## Supplied records
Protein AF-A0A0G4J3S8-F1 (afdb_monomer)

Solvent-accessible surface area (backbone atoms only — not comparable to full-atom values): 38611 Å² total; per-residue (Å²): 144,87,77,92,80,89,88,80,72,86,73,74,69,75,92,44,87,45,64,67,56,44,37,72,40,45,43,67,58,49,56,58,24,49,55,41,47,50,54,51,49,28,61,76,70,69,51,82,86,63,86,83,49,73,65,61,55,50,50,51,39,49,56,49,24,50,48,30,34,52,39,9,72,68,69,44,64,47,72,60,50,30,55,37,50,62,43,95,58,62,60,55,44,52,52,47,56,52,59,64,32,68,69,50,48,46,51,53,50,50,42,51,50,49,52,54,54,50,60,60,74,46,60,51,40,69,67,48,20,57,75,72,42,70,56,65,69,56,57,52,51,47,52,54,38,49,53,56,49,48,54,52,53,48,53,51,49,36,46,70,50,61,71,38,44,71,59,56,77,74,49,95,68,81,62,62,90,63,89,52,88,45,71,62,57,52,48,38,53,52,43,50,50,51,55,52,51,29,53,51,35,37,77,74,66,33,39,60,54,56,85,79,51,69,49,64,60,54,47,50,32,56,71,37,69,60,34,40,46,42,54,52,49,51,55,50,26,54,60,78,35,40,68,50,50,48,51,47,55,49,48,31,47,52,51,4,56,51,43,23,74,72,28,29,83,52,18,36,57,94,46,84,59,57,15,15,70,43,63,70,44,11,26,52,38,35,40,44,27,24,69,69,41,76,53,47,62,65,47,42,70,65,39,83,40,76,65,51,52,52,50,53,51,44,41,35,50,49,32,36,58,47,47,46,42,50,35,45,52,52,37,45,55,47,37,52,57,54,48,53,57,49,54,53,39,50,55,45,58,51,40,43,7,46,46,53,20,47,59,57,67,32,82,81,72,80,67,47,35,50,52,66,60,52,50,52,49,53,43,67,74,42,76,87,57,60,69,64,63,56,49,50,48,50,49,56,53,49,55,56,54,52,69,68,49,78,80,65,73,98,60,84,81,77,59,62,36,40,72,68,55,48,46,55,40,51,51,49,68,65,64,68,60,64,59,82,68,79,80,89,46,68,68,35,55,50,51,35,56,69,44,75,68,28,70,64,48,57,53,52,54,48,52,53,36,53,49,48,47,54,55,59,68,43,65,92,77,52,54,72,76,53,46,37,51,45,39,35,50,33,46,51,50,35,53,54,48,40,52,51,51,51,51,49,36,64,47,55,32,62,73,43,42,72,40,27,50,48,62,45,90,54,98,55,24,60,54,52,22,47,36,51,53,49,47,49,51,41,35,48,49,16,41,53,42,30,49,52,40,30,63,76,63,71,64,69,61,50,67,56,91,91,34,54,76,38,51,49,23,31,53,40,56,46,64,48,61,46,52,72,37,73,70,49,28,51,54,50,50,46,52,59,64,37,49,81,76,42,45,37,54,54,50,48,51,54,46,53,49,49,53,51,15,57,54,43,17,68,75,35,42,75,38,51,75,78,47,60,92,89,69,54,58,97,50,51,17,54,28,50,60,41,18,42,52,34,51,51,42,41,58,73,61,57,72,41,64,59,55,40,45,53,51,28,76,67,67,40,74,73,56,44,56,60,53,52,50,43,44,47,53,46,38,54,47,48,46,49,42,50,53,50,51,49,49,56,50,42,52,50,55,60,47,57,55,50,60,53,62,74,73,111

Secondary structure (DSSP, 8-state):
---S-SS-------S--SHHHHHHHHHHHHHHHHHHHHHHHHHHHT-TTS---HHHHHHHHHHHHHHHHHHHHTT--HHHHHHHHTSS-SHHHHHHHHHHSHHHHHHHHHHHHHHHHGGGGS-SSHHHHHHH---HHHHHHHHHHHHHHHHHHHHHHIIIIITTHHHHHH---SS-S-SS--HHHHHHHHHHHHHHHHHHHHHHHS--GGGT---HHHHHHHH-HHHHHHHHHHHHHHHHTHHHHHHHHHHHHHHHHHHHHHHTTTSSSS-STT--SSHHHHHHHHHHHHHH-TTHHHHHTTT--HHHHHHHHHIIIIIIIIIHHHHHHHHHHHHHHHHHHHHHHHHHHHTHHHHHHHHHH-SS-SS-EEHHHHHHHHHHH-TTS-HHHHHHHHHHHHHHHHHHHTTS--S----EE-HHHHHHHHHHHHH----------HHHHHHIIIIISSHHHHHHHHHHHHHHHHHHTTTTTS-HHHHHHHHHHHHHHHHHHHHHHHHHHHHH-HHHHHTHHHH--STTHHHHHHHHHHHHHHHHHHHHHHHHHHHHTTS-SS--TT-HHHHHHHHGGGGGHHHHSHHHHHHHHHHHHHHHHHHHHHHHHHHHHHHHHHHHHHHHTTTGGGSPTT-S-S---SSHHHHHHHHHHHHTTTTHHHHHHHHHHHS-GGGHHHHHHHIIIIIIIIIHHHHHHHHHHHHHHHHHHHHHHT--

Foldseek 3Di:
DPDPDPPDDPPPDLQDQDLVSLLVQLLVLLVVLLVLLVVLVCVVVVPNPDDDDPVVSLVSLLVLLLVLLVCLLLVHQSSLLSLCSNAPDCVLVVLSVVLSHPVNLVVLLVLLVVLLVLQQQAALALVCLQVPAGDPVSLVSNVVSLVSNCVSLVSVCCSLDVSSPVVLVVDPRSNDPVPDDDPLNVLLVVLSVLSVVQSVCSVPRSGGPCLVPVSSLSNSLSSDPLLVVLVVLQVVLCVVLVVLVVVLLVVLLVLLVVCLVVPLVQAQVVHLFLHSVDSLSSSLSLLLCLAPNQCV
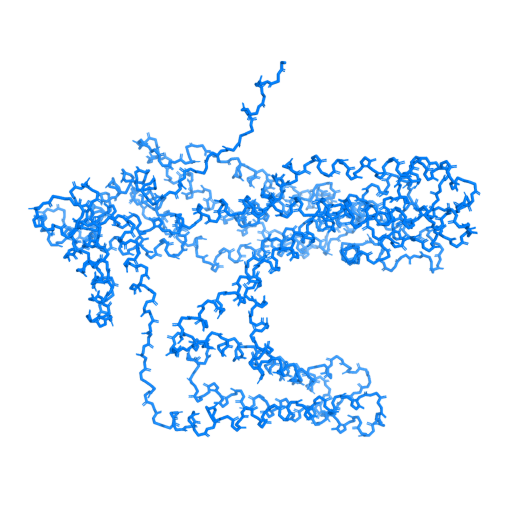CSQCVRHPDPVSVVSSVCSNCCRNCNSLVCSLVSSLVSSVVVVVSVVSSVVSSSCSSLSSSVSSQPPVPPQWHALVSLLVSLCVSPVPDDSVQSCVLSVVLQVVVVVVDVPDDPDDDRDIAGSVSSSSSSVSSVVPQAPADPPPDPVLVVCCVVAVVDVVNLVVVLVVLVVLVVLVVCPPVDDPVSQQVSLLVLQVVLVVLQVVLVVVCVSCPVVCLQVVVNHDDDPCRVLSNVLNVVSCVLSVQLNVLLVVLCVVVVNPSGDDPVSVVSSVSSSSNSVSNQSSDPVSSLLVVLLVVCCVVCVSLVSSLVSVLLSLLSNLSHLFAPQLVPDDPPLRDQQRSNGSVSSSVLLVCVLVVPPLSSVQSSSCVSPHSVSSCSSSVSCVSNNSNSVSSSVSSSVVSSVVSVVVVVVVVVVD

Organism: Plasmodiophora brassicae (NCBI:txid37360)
* * *
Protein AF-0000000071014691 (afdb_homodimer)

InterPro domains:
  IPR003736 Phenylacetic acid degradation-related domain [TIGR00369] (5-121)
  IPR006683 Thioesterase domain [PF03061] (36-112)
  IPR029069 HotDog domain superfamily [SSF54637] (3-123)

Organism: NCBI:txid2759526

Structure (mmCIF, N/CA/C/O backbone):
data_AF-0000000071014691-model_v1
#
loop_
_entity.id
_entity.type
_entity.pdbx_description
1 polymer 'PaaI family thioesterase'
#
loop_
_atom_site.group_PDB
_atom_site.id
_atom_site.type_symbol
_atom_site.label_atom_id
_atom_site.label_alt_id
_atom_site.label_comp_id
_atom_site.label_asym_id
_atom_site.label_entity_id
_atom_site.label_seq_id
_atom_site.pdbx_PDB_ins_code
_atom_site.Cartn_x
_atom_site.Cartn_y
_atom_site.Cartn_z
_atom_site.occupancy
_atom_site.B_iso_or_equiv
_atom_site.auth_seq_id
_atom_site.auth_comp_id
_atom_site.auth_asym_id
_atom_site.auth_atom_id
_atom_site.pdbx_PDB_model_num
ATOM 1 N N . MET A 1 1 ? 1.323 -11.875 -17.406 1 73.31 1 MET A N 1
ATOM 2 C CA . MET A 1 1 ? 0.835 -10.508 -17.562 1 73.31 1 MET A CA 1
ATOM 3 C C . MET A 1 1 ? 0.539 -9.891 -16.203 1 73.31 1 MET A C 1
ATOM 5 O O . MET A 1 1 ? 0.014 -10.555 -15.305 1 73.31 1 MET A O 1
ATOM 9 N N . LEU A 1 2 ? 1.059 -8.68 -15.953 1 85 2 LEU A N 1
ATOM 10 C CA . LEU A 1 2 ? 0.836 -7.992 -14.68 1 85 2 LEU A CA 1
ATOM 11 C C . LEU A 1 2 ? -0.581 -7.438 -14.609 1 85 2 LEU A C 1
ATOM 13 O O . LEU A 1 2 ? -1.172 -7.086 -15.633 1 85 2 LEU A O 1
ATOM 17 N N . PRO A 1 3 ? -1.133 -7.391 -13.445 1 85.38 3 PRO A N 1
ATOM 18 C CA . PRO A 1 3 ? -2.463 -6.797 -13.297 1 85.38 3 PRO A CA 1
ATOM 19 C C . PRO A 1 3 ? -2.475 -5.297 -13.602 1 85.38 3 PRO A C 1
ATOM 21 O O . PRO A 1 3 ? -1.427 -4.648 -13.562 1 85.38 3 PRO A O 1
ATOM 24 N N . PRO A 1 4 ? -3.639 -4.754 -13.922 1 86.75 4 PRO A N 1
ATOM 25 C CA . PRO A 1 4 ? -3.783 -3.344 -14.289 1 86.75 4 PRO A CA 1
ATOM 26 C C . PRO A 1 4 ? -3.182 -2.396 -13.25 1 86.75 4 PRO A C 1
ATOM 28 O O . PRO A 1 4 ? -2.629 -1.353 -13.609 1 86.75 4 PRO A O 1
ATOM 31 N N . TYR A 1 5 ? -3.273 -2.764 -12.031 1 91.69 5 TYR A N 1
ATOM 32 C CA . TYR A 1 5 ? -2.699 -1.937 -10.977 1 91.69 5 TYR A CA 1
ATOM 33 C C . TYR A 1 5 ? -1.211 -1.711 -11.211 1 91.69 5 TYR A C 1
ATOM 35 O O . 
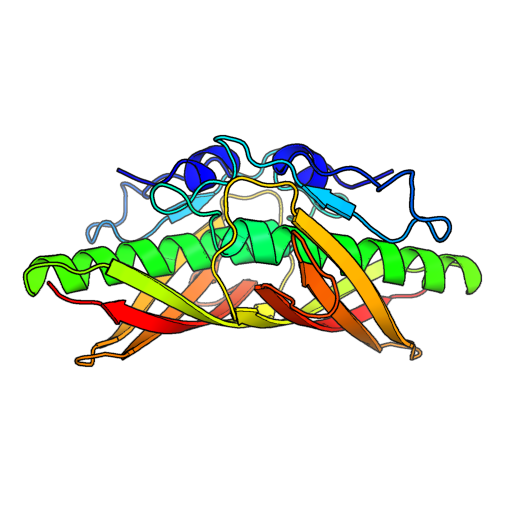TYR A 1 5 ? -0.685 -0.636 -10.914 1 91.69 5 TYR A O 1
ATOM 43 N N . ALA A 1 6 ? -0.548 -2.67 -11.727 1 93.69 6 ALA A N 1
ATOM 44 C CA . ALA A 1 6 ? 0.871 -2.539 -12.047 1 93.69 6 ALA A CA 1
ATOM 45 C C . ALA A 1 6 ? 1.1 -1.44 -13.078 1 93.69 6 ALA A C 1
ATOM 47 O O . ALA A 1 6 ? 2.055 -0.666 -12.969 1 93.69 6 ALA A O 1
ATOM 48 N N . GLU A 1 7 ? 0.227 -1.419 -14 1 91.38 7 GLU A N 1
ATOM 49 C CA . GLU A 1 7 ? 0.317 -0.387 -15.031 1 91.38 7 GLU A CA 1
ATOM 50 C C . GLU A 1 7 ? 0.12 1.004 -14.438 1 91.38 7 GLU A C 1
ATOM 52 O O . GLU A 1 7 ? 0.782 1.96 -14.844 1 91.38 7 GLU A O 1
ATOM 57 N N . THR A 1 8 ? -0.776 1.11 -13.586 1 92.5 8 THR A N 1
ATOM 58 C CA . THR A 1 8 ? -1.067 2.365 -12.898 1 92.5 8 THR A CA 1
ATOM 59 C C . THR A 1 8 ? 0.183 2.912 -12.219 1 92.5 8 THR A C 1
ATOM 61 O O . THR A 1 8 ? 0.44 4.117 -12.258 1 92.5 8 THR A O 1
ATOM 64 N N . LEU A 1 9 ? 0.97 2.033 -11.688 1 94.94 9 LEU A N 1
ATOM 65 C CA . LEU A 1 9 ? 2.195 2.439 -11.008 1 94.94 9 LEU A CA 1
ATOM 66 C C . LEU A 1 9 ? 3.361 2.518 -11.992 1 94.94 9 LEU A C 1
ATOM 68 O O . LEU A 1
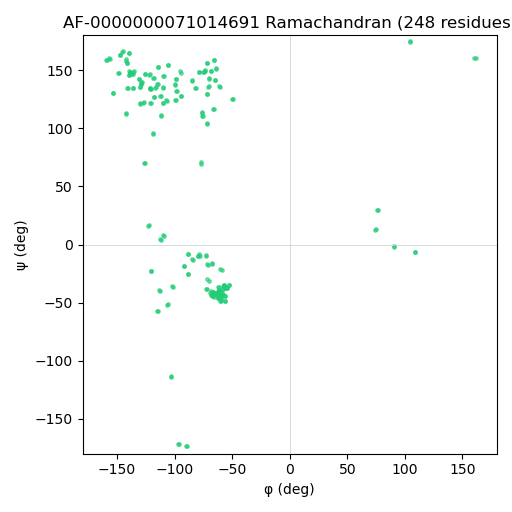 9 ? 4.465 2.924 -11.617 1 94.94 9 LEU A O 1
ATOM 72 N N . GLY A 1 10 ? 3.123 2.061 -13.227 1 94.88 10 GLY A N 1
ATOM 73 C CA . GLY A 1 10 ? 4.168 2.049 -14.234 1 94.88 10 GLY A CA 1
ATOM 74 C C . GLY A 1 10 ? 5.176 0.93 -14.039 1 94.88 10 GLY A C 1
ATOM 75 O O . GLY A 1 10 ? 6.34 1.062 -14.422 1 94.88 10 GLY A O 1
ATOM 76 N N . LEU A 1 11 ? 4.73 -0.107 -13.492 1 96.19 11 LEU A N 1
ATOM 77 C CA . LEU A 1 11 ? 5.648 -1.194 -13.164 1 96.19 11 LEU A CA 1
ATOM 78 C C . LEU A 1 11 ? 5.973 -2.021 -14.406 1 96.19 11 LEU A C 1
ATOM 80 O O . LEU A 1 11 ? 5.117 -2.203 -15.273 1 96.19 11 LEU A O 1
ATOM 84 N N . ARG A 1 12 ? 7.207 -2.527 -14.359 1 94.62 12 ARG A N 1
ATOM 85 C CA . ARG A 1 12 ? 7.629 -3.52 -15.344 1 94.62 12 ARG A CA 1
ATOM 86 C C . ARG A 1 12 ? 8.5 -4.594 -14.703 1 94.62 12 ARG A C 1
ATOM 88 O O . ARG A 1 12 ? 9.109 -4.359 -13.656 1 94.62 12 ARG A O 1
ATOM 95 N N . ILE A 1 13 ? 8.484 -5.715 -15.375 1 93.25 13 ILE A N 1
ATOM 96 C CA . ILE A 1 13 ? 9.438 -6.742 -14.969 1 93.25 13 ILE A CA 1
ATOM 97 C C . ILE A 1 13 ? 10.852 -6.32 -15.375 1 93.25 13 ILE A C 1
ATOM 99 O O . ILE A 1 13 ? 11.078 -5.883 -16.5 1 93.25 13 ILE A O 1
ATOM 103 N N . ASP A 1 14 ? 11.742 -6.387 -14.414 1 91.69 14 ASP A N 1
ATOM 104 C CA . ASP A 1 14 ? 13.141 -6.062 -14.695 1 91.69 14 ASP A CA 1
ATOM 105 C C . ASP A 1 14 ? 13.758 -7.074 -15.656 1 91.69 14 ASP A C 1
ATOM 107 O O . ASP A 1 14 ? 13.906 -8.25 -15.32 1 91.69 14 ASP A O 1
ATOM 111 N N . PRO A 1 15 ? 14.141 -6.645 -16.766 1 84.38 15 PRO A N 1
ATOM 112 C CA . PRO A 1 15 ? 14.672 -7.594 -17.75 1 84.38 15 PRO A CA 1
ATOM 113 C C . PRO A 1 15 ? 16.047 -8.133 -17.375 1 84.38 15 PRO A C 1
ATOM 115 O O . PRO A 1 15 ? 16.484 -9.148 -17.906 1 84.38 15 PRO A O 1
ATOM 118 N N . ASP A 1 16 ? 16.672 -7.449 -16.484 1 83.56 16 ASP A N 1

## What to produce
What is needed is an exact copy of the lines above, from the one containing "ATOM 112 C CA" through the one containing "ATOM 118 N N", with nothing added.

## Solved exercise
ATOM 112 C CA . PRO A 1 15 ? 14.672 -7.594 -17.75 1 84.38 15 PRO A CA 1
ATOM 113 C C . PRO A 1 15 ? 16.047 -8.133 -17.375 1 84.38 15 PRO A C 1
ATOM 115 O O . PRO A 1 15 ? 16.484 -9.148 -17.906 1 84.38 15 PRO A O 1
ATOM 118 N N . ASP A 1 16 ? 16.672 -7.449 -16.484 1 83.56 16 ASP A N 1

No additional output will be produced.